To see why this has *got* to be true, draw a large circle on
graph paper. Each little cell on the graph paper is an element
of area, dx ∧ dy. Now imagine stretching the paper by a factor
of 2 in the x direction. The little cells are now rectangles,
and the circle is now an ellipse. You know the formula for
the area of a rectangle, and the number of cells within the
figure did not change during the stretch.

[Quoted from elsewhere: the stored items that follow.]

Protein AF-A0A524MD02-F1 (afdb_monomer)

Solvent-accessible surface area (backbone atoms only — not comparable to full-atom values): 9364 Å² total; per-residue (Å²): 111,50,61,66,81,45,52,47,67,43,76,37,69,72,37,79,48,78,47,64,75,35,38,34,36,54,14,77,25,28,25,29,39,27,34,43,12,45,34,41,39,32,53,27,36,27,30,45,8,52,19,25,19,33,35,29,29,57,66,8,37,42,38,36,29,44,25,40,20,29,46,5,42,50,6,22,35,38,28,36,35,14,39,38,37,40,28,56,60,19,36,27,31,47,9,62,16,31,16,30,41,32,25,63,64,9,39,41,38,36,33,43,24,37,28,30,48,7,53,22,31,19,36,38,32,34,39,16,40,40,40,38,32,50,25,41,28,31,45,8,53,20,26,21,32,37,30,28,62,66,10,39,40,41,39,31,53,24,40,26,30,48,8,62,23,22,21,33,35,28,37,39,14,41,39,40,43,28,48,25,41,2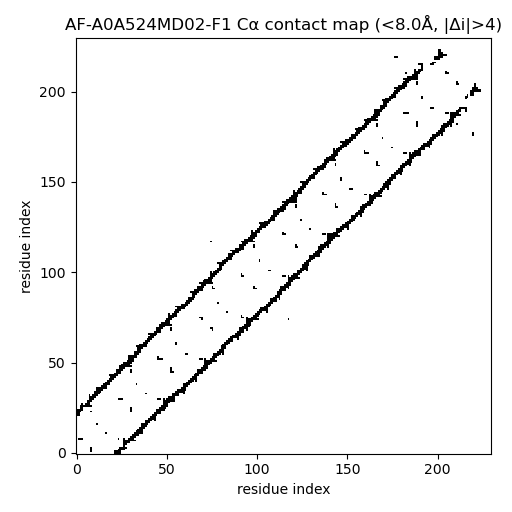5,28,45,5,55,38,20,17,37,36,59,37,83,82,35,48,68,47,50,19,39,27,48,60,44,74,18,66,35,38,59,38,80,88,65,56,75,52,29,56,33,69,78,74,89,83,84,87,127

Mean predicted aligned error: 3.04 Å

Structure (mmCIF, N/CA/C/O backbone):
data_AF-A0A524MD02-F1
#
_entry.id   AF-A0A524MD02-F1
#
loop_
_atom_site.group_PDB
_atom_site.id
_atom_site.type_symbol
_atom_site.label_atom_id
_atom_site.label_alt_id
_atom_site.label_comp_id
_atom_site.label_asym_id
_atom_site.label_entity_id
_atom_site.label_seq_id
_atom_site.pdbx_PDB_ins_code
_atom_site.Cartn_x
_atom_site.Cartn_y
_atom_site.Cartn_z
_atom_site.occupancy
_atom_site.B_iso_or_equiv
_atom_site.auth_seq_id
_atom_site.auth_comp_id
_atom_site.auth_asym_id
_atom_site.auth_atom_id
_atom_site.pdbx_PDB_model_num
ATOM 1 N N . THR A 1 1 ? 8.428 -10.540 -22.981 1.00 94.00 1 THR A N 1
ATOM 2 C CA . THR A 1 1 ? 9.264 -10.841 -21.802 1.00 94.00 1 THR A CA 1
ATOM 3 C C . THR A 1 1 ? 10.591 -10.124 -21.893 1.00 94.00 1 THR A C 1
ATOM 5 O O . THR A 1 1 ? 11.259 -10.262 -22.911 1.00 94.00 1 THR A O 1
ATOM 8 N N . LEU A 1 2 ? 10.966 -9.390 -20.847 1.00 92.38 2 LEU A N 1
ATOM 9 C CA . LEU A 1 2 ? 12.317 -8.893 -20.594 1.00 92.38 2 LEU A CA 1
ATOM 10 C C . LEU A 1 2 ? 12.908 -9.715 -19.446 1.00 92.38 2 LEU A C 1
ATOM 12 O O . LEU A 1 2 ? 12.277 -9.858 -18.400 1.00 92.38 2 LEU A O 1
ATOM 16 N N . ARG A 1 3 ? 14.085 -10.296 -19.666 1.00 94.06 3 ARG A N 1
ATOM 17 C CA . ARG A 1 3 ? 14.801 -11.108 -18.681 1.00 94.06 3 ARG A CA 1
ATOM 18 C C . ARG A 1 3 ? 16.291 -10.865 -18.844 1.00 94.06 3 ARG A C 1
ATOM 20 O O . ARG A 1 3 ? 16.780 -10.976 -19.969 1.00 94.06 3 ARG A O 1
ATOM 27 N N . ALA A 1 4 ? 16.984 -10.585 -17.742 1.00 82.62 4 ALA A N 1
ATOM 28 C CA . ALA A 1 4 ? 18.442 -10.462 -17.686 1.00 82.62 4 ALA A CA 1
ATOM 29 C C . ALA A 1 4 ? 19.046 -9.587 -18.810 1.00 82.62 4 ALA A C 1
ATOM 31 O O . ALA A 1 4 ? 20.111 -9.891 -19.348 1.00 82.62 4 ALA A O 1
ATOM 32 N N . ASN A 1 5 ? 18.362 -8.502 -19.192 1.00 83.25 5 ASN A N 1
ATOM 33 C CA . ASN A 1 5 ? 18.819 -7.584 -20.246 1.00 83.25 5 ASN A CA 1
ATOM 34 C C . ASN A 1 5 ? 19.760 -6.480 -19.715 1.00 83.25 5 ASN A C 1
ATOM 36 O O . ASN A 1 5 ? 20.110 -5.563 -20.456 1.00 83.25 5 ASN A O 1
ATOM 40 N N . GLY A 1 6 ? 20.163 -6.569 -18.448 1.00 88.62 6 GLY A N 1
ATOM 41 C CA . GLY A 1 6 ? 20.964 -5.585 -17.731 1.00 88.62 6 GLY A CA 1
ATOM 42 C C . GLY A 1 6 ? 20.680 -5.647 -16.231 1.00 88.62 6 GLY A C 1
ATOM 43 O O . GLY A 1 6 ? 19.986 -6.553 -15.771 1.00 88.62 6 GLY A O 1
ATOM 44 N N . ASP A 1 7 ? 21.211 -4.678 -15.482 1.00 92.50 7 ASP A N 1
ATOM 45 C CA . ASP A 1 7 ? 20.957 -4.533 -14.041 1.00 92.50 7 ASP A CA 1
ATOM 46 C C . ASP A 1 7 ? 19.491 -4.187 -13.738 1.00 92.50 7 ASP A C 1
ATOM 48 O O . ASP A 1 7 ? 18.895 -4.755 -12.829 1.00 92.50 7 ASP A O 1
ATOM 52 N N . VAL A 1 8 ? 18.937 -3.239 -14.494 1.00 92.56 8 VAL A N 1
ATOM 53 C CA . VAL A 1 8 ? 17.546 -2.768 -14.432 1.00 92.56 8 VAL A CA 1
ATOM 54 C C . VAL A 1 8 ? 16.921 -3.039 -15.794 1.00 92.56 8 VAL A C 1
ATOM 56 O O . VAL A 1 8 ? 17.563 -2.765 -16.811 1.00 92.56 8 VAL A O 1
ATOM 59 N N . ALA A 1 9 ? 15.691 -3.556 -15.837 1.00 93.81 9 ALA A N 1
ATOM 60 C CA . ALA A 1 9 ? 15.093 -3.963 -17.107 1.00 93.81 9 ALA A CA 1
ATOM 61 C C . ALA A 1 9 ? 14.693 -2.781 -17.987 1.00 93.81 9 ALA A C 1
ATOM 63 O O . ALA A 1 9 ? 14.924 -2.790 -19.200 1.00 93.81 9 ALA A O 1
ATOM 64 N N . ILE A 1 10 ? 14.058 -1.787 -17.363 1.00 96.69 10 ILE A N 1
ATOM 65 C CA . ILE A 1 10 ? 13.599 -0.553 -17.994 1.00 96.69 10 ILE A CA 1
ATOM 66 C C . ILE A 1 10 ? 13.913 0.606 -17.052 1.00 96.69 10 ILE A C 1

The only thing I can do "in less time than it takes to ask the
question" is to justify the following answer: "the area of a circle
is smaller, pehaps 20% or 30% smaller, than the area of a subscribed
square, 4*r^2.

It's smaller by a factor of π over 4.

Also the ellipse is smaller than the circumscribed rectangle,
by a factor of π over 4.

There is a picture that goes with this.
http://www.av8n.com/physics/scaling.htm#sec-ellipse

The picture is itself a mnemonic, because the picture -- and
the idea behind it -- are unforgettable. The ellipse formula,
obviously, is forgettable, but the picture and the scaling
law are not ... especially if you are in the habit of applying
scaling laws to everything in sight, all day every day.

For example: In a car, how does the stopping distance scale
as a function of speed? This is a real-world life-and-death
issue that should grab students' attention. IMHO this is what
physics is about and should be about. The contrast between
this and the usual monkey-shooting makes my head spin.